### What is expected
In the records below, repeat word for word only the lines starting at the one that contains "ATOM 140 O O" and ending at the one that contains "ATOM 172 N N", pictures excluded.

Extracted data entries:
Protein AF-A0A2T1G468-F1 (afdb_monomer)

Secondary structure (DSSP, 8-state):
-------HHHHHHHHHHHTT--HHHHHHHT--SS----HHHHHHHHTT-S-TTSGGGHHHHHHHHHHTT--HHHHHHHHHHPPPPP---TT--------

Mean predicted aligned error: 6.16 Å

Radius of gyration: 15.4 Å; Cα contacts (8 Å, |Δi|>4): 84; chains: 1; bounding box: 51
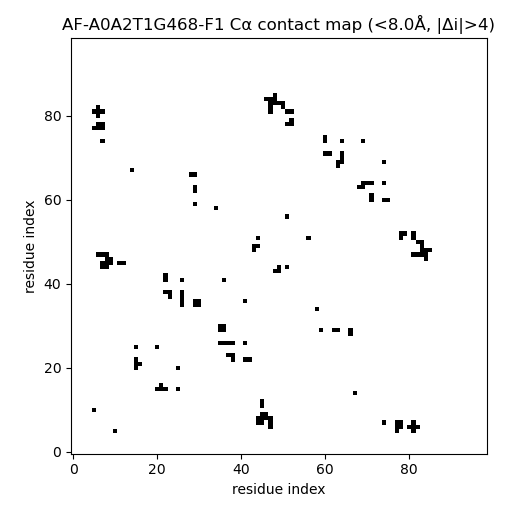×30×32 Å

Sequence (99 aa):
MYECKITLGKTITNARQQYGFSQRELCQLLVTSDNSINHHQLAKIENNRVDVRSDSYDWLISKLAEVFSCDVVWLEQIRQQTEIEHLDSSKTIFPIYFN

pLDDT: mean 89.3, std 12.53, range [37.47, 97.38]

Solvent-accessible surface area (backbone atoms only — not comparable to full-atom values): 6051 Å² total; per-residue (Å²): 131,86,76,86,76,77,30,45,17,53,52,51,50,52,52,35,56,74,73,68,48,51,63,62,57,49,28,62,72,57,49,53,99,88,49,74,56,52,49,70,59,49,50,33,41,42,60,23,59,48,78,64,69,46,74,93,37,53,69,54,51,55,44,50,19,60,77,67,72,46,63,50,70,61,52,48,55,31,32,70,68,40,66,67,49,76,87,78,63,92,80,65,81,76,86,79,81,82,130

Structure (mmCIF, N/CA/C/O backbone):
data_AF-A0A2T1G468-F1
#
_entry.id   AF-A0A2T1G468-F1
#
loop_
_atom_site.group_PDB
_atom_site.id
_atom_site.type_symbol
_atom_site.label_atom_id
_atom_site.label_alt_id
_atom_site.label_comp_id
_atom_site.label_asym_id
_atom_site.label_entity_id
_atom_site.label_seq_id
_atom_site.pdbx_PDB_ins_code
_atom_site.Cartn_x
_atom_site.Cartn_y
_atom_site.Cartn_z
_atom_site.occupancy
_atom_site.B_iso_or_equiv
_atom_site.auth_seq_id
_atom_site.auth_comp_id
_atom_site.auth_asym_id
_atom_site.auth_atom_id
_atom_site.pdbx_PDB_model_num
ATOM 1 N N . MET A 1 1 ? 9.662 16.699 -18.977 1.00 37.47 1 MET A N 1
ATOM 2 C CA . MET A 1 1 ? 8.382 16.884 -18.264 1.00 37.47 1 MET A CA 1
ATOM 3 C C . MET A 1 1 ? 8.197 15.630 -17.425 1.00 37.47 1 MET A C 1
ATOM 5 O O . MET A 1 1 ? 8.145 14.563 -18.016 1.00 37.47 1 MET A O 1
ATOM 9 N N . TYR A 1 2 ? 8.269 15.703 -16.094 1.00 46.72 2 TYR A N 1
ATOM 10 C CA . TYR A 1 2 ? 8.021 14.517 -15.265 1.00 46.72 2 TYR A CA 1
ATOM 11 C C . TYR A 1 2 ? 6.515 14.254 -15.297 1.00 46.72 2 TYR A C 1
ATOM 13 O O . TYR A 1 2 ? 5.748 15.056 -14.769 1.00 46.72 2 TYR A O 1
ATOM 21 N N . GLU A 1 3 ? 6.081 13.187 -15.965 1.00 52.38 3 GLU A N 1
ATOM 22 C CA . GLU A 1 3 ? 4.702 12.723 -15.839 1.00 52.38 3 GLU A CA 1
ATOM 23 C C . GLU A 1 3 ? 4.443 12.368 -14.375 1.00 52.38 3 GLU A C 1
ATOM 25 O O . GLU A 1 3 ? 5.188 11.602 -13.754 1.00 52.38 3 GLU A O 1
ATOM 30 N N . CYS A 1 4 ? 3.396 12.949 -13.794 1.00 58.34 4 CYS A N 1
ATOM 31 C CA . CYS A 1 4 ? 2.958 12.579 -12.459 1.00 58.34 4 CYS A CA 1
ATOM 32 C C . CYS A 1 4 ? 2.287 11.199 -12.542 1.00 58.34 4 CYS A C 1
ATOM 34 O O . CYS A 1 4 ? 1.074 11.097 -12.702 1.00 58.34 4 CYS A O 1
ATOM 36 N N . LYS A 1 5 ? 3.086 10.125 -12.494 1.00 77.50 5 LYS A N 1
ATOM 37 C CA . LYS A 1 5 ? 2.567 8.753 -12.462 1.00 77.50 5 LYS A CA 1
ATOM 38 C C . LYS A 1 5 ? 1.890 8.521 -11.109 1.00 77.50 5 LYS A C 1
ATOM 40 O O . LYS A 1 5 ? 2.561 8.535 -10.069 1.00 77.50 5 LYS A O 1
ATOM 45 N N . ILE A 1 6 ? 0.568 8.353 -11.133 1.00 89.75 6 ILE A N 1
ATOM 46 C CA . ILE A 1 6 ? -0.235 7.970 -9.967 1.00 89.75 6 ILE A CA 1
ATOM 47 C C . ILE A 1 6 ? 0.059 6.496 -9.678 1.00 89.75 6 ILE A C 1
ATOM 49 O O . ILE A 1 6 ? -0.262 5.624 -10.483 1.00 89.75 6 ILE A O 1
ATOM 53 N N . THR A 1 7 ? 0.690 6.226 -8.539 1.00 94.62 7 THR A N 1
ATOM 54 C CA . THR A 1 7 ? 1.018 4.874 -8.073 1.00 94.62 7 THR A CA 1
ATOM 55 C C . THR A 1 7 ? 0.337 4.600 -6.745 1.00 94.62 7 THR A C 1
ATOM 57 O O . THR A 1 7 ? 0.080 5.528 -5.974 1.00 94.62 7 THR A O 1
ATOM 60 N N . LEU A 1 8 ? 0.083 3.324 -6.453 1.00 95.19 8 LEU A N 1
ATOM 61 C CA . LEU A 1 8 ? -0.568 2.905 -5.216 1.00 95.19 8 LEU A CA 1
ATOM 62 C C . LEU A 1 8 ? 0.202 3.411 -3.993 1.00 95.19 8 LEU A C 1
ATOM 64 O O . LEU A 1 8 ? -0.402 3.962 -3.075 1.00 95.19 8 LEU A O 1
ATOM 68 N N . GLY A 1 9 ? 1.535 3.312 -4.011 1.00 95.44 9 GLY A N 1
ATOM 69 C CA . GLY A 1 9 ? 2.369 3.780 -2.910 1.00 95.44 9 GLY A CA 1
ATOM 70 C C . GLY A 1 9 ? 2.231 5.281 -2.630 1.00 95.44 9 GLY A C 1
ATOM 71 O O . GLY A 1 9 ? 2.087 5.687 -1.472 1.00 95.44 9 GLY A
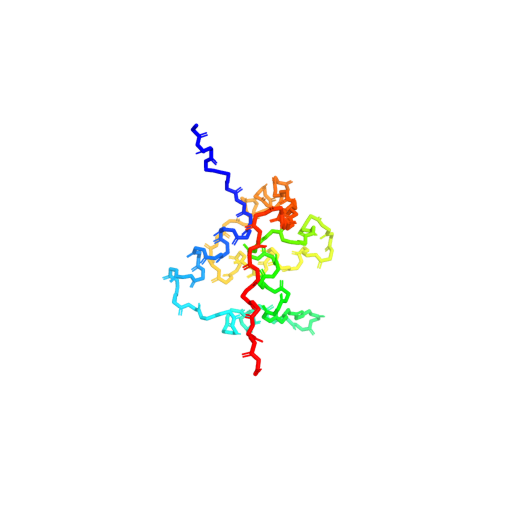 O 1
ATOM 72 N N . LYS A 1 10 ? 2.178 6.112 -3.682 1.00 94.50 10 LYS A N 1
ATOM 73 C CA . LYS A 1 10 ? 1.939 7.561 -3.551 1.00 94.50 10 LYS A CA 1
ATOM 74 C C . LYS A 1 10 ? 0.524 7.862 -3.071 1.00 94.50 10 LYS A C 1
ATOM 76 O O . LYS A 1 10 ? 0.359 8.715 -2.204 1.00 94.50 10 LYS A O 1
ATOM 81 N N . THR A 1 11 ? -0.478 7.154 -3.590 1.00 95.69 11 THR A N 1
ATOM 82 C CA . THR A 1 11 ? -1.875 7.296 -3.157 1.00 95.69 11 THR A CA 1
ATOM 83 C C . THR A 1 11 ? -2.017 7.015 -1.662 1.00 95.69 11 THR A C 1
ATOM 85 O O . THR A 1 11 ? -2.578 7.839 -0.942 1.00 95.69 11 THR A O 1
ATOM 88 N N . ILE A 1 12 ? -1.435 5.913 -1.174 1.00 96.56 12 ILE A N 1
ATOM 89 C CA . ILE A 1 12 ? -1.434 5.559 0.253 1.00 96.56 12 ILE A CA 1
ATOM 90 C C . ILE A 1 12 ? -0.698 6.619 1.071 1.00 96.56 12 ILE A C 1
ATOM 92 O O . ILE A 1 12 ? -1.225 7.082 2.077 1.00 96.56 12 ILE A O 1
ATOM 96 N N . THR A 1 13 ? 0.492 7.039 0.631 1.00 96.38 13 THR A N 1
ATOM 97 C CA . THR A 1 13 ? 1.291 8.049 1.343 1.00 96.38 13 THR A CA 1
ATOM 98 C C . THR A 1 13 ? 0.524 9.362 1.497 1.00 96.38 13 THR A C 1
ATOM 100 O O . THR A 1 13 ? 0.468 9.917 2.595 1.00 96.38 13 THR A O 1
ATOM 103 N N . ASN A 1 14 ? -0.103 9.834 0.418 1.00 95.31 14 ASN A N 1
ATOM 104 C CA . ASN A 1 14 ? -0.871 11.075 0.414 1.00 95.31 14 ASN A CA 1
ATOM 105 C C . ASN A 1 14 ? -2.111 10.968 1.308 1.00 95.31 14 ASN A C 1
ATOM 107 O O . ASN A 1 14 ? -2.335 11.847 2.137 1.00 95.31 14 ASN A O 1
ATOM 11
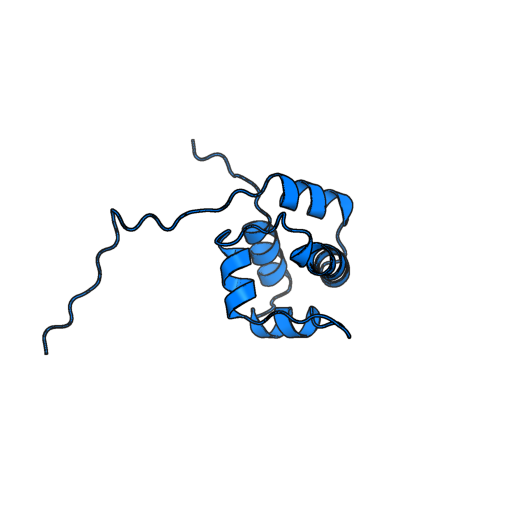1 N N . ALA A 1 15 ? -2.879 9.878 1.194 1.00 96.00 15 ALA A N 1
ATOM 112 C CA . ALA A 1 15 ? -4.043 9.644 2.046 1.00 96.00 15 ALA A CA 1
ATOM 113 C C . ALA A 1 15 ? -3.630 9.575 3.523 1.00 96.00 15 ALA A C 1
ATOM 115 O O . ALA A 1 15 ? -4.178 10.276 4.369 1.00 96.00 15 ALA A O 1
ATOM 116 N N . ARG A 1 16 ? -2.579 8.817 3.838 1.00 96.50 16 ARG A N 1
ATOM 117 C CA . ARG A 1 16 ? -2.048 8.708 5.196 1.00 96.50 16 ARG A CA 1
ATOM 118 C C . ARG A 1 16 ? -1.681 10.079 5.779 1.00 96.50 16 ARG A C 1
ATOM 120 O O . ARG A 1 16 ? -2.036 10.366 6.919 1.00 96.50 16 ARG A O 1
ATOM 127 N N . GLN A 1 17 ? -0.996 10.923 5.007 1.00 96.12 17 GLN A N 1
ATOM 128 C CA . GLN A 1 17 ? -0.629 12.280 5.427 1.00 96.12 17 GLN A CA 1
ATOM 129 C C . GLN A 1 17 ? -1.849 13.193 5.594 1.00 96.12 17 GLN A C 1
ATOM 131 O O . GLN A 1 17 ? -1.912 13.935 6.570 1.00 96.12 17 GLN A O 1
ATOM 136 N N . GLN A 1 18 ? -2.828 13.112 4.690 1.00 96.38 18 GLN A N 1
ATOM 137 C CA . GLN A 1 18 ? -4.059 13.904 4.756 1.00 96.38 18 GLN A CA 1
ATOM 138 C C . GLN A 1 18 ? -4.880 13.599 6.016 1.00 96.38 18 GLN A C 1
ATOM 140 O O . GLN A 1 18 ? -5.434 14.512 6.621 1.00 96.38 18 GLN A O 1
ATOM 145 N N . TYR A 1 19 ? -4.931 12.332 6.425 1.00 95.38 19 TYR A N 1
ATOM 146 C CA . TYR A 1 19 ? -5.621 11.902 7.644 1.00 95.38 19 TYR A CA 1
ATOM 147 C C . TYR A 1 19 ? -4.754 12.033 8.910 1.00 95.38 19 TYR A C 1
ATOM 149 O O . TYR A 1 19 ? -5.236 11.786 10.012 1.00 95.38 19 TYR A O 1
ATOM 157 N N . GLY A 1 20 ? -3.485 12.435 8.776 1.00 96.38 20 GLY A N 1
ATOM 158 C CA . GLY A 1 20 ? -2.579 12.648 9.905 1.00 96.38 20 GLY A CA 1
ATOM 159 C C . GLY A 1 20 ? -2.049 11.367 10.555 1.00 96.38 20 GLY A C 1
ATOM 160 O O . GLY A 1 20 ? -1.569 11.419 11.682 1.00 96.38 20 GLY A O 1
ATOM 161 N N . PHE A 1 2
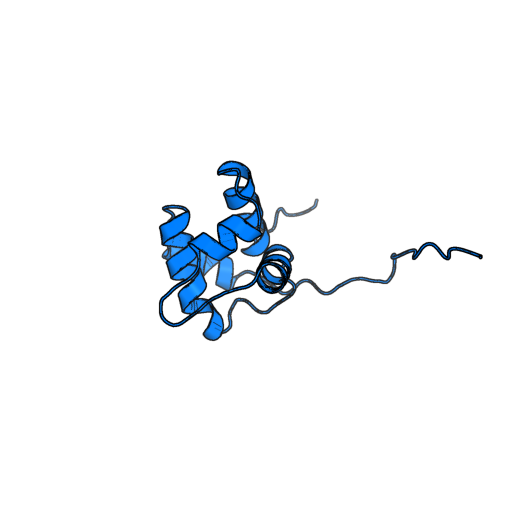1 ? -2.107 10.224 9.868 1.00 96.56 21 PHE A N 1
ATOM 162 C CA . PHE A 1 21 ? -1.642 8.951 10.416 1.00 96.56 21 PHE A CA 1
ATOM 163 C C . PHE A 1 21 ? -0.119 8.778 10.272 1.00 96.56 21 PHE A C 1
ATOM 165 O O . PHE A 1 21 ? 0.494 9.007 9.219 1.00 96.56 21 PHE A O 1
ATOM 172 N N . SER A 1 22 ? 0.518 8.255 11.313 1.00 96.44 22 SER A N 1
ATOM 173 C CA . SER A 1 22 ? 1.827 7.615 11.200 1.00 96.44 22 SER A CA 1
ATOM 174 C C . SER A 1 22 ? 1.708 6.270 10.471 1.00 96.44 22 SER A C 1
ATOM 176 O O . SER A 1 22 ? 0.640 5.662 10.393 1.00 96.44 22 SER A O 1
ATOM 178 N N . GLN A 1 23 ? 2.823 5.749 9.944 1.00 95.38 23 GLN A N 1
ATOM 179 C CA . GLN A 1 23 ? 2.829 4.412 9.330 1.00 95.38 23 GLN A CA 1
ATOM 180 C C . GLN A 1 23 ? 2.404 3.319 10.321 1.00 95.38 23 GLN A C 1
ATOM 182 O O . GLN A 1 23 ? 1.770 2.346 9.923 1.00 95.38 23 GLN A O 1
ATOM 187 N N . ARG A 1 24 ? 2.745 3.467 11.608 1.00 96.06 24 ARG A N 1
ATOM 188 C CA . ARG A 1 24 ? 2.377 2.496 12.647 1.00 96.06 24 ARG A CA 1
ATOM 189 C C . ARG A 1 24 ? 0.879 2.505 12.922 1.00 96.06 24 ARG A C 1
ATOM 191 O O . ARG A 1 24 ? 0.293 1.431 12.988 1.00 96.06 24 ARG A O 1
ATOM 198 N N . GLU A 1 25 ? 0.280 3.686 13.035 1.00 97.25 25 GLU A N 1
ATOM 199 C CA . GLU A 1 25 ? -1.171 3.826 13.209 1.00 97.25 25 GLU A CA 1
ATOM 200 C C . GLU A 1 25 ? -1.919 3.263 12.002 1.00 97.25 25 GLU A C 1
ATOM 202 O O . GLU A 1 25 ? -2.837 2.468 12.174 1.00 97.25 25 GLU A O 1
ATOM 207 N N . LEU A 1 26 ? -1.466 3.566 10.778 1.00 97.38 26 LEU A N 1
ATOM 208 C CA . LEU A 1 26 ? -2.073 2.977 9.586 1.00 97.38 26 LEU A CA 1
ATOM 209 C C . LEU A 1 26 ? -1.977 1.444 9.604 1.00 97.38 26 LEU A C 1
ATOM 211 O O . LEU A 1 26 ? -2.965 0.772 9.338 1.00 97.38 26 LEU A O 1
ATOM 215 N N . CYS A 1 27 ? -0.830 0.869 9.979 1.00 96.94 27 CYS A N 1
ATOM 216 C CA . CYS A 1 27 ? -0.708 -0.587 10.102 1.00 96.94 27 CYS A CA 1
ATOM 217 C C . CYS A 1 27 ? -1.710 -1.179 11.103 1.00 96.94 27 CYS A C 1
ATOM 219 O O . CYS A 1 27 ? -2.257 -2.240 10.829 1.00 96.94 27 CYS A O 1
ATOM 221 N N . GLN A 1 28 ? -1.972 -0.503 12.229 1.00 96.50 28 GLN A N 1
ATOM 222 C CA . GLN A 1 28 ? -2.958 -0.949 13.221 1.00 96.50 28 GLN A CA 1
ATOM 223 C C . GLN A 1 28 ? -4.386 -0.929 12.662 1.00 96.50 28 GLN A C 1
ATOM 225 O O . GLN A 1 28 ? -5.140 -1.868 12.899 1.00 96.50 28 GLN A O 1
ATOM 230 N N . LEU A 1 29 ? -4.737 0.097 11.881 1.00 96.75 29 LEU A N 1
ATOM 231 C CA . LEU A 1 29 ? -6.044 0.200 11.217 1.00 96.75 29 LEU A CA 1
ATOM 232 C C . LEU A 1 29 ? -6.243 -0.860 10.122 1.00 96.75 29 LEU A C 1
ATOM 234 O O . LEU A 1 29 ? -7.373 -1.246 9.826 1.00 96.75 29 LEU A O 1
ATOM 238 N N . LEU A 1 30 ? -5.149 -1.333 9.524 1.00 96.06 30 LEU A N 1
ATOM 239 C CA . LEU A 1 30 ? -5.163 -2.333 8.458 1.00 96.06 30 LEU A CA 1
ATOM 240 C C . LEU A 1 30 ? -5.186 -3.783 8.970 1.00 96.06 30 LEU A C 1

### Solved problem
ATOM 140 O O . GLN A 1 18 ? -5.434 14.512 6.621 1.00 96.38 18 GLN A O 1
ATOM 145 N N . TYR A 1 19 ? -4.931 12.332 6.425 1.00 95.38 19 TYR A N 1
ATOM 146 C CA . TYR A 1 19 ? -5.621 11.902 7.644 1.00 95.38 19 TYR A CA 1
ATOM 147 C C . TYR A 1 19 ? -4.754 12.033 8.910 1.00 95.38 19 TYR A C 1
ATOM 149 O O . TYR A 1 19 ? -5.236 11.786 10.012 1.00 95.38 19 TYR A O 1
ATOM 157 N N . GLY A 1 20 ? -3.485 12.435 8.776 1.00 96.38 20 GLY A N 1
ATOM 158 C CA . GLY A 1 20 ? -2.579 12.648 9.905 1.00 96.38 20 GLY A CA 1
ATOM 159 C C . GLY A 1 20 ? -2.049 11.367 10.555 1.00 96.38 20 GLY A C 1
ATOM 160 O O . GLY A 1 20 ? -1.569 11.419 11.682 1.00 96.38 20 GLY A O 1
ATOM 161 N N . PHE A 1 2
1 ? -2.107 10.224 9.868 1.00 96.56 21 PHE A N 1
ATOM 162 C CA . PHE A 1 21 ? -1.642 8.951 10.416 1.00 96.56 21 PHE A CA 1
ATOM 163 C C . PHE A 1 21 ? -0.119 8.778 10.272 1.00 96.56 21 PHE A C 1
ATOM 165 O O . PHE A 1 21 ? 0.494 9.007 9.219 1.00 96.56 21 PHE A O 1
ATOM 172 N N . SER A 1 22 ? 0.518 8.255 11.313 1.00 96.44 22 SER A N 1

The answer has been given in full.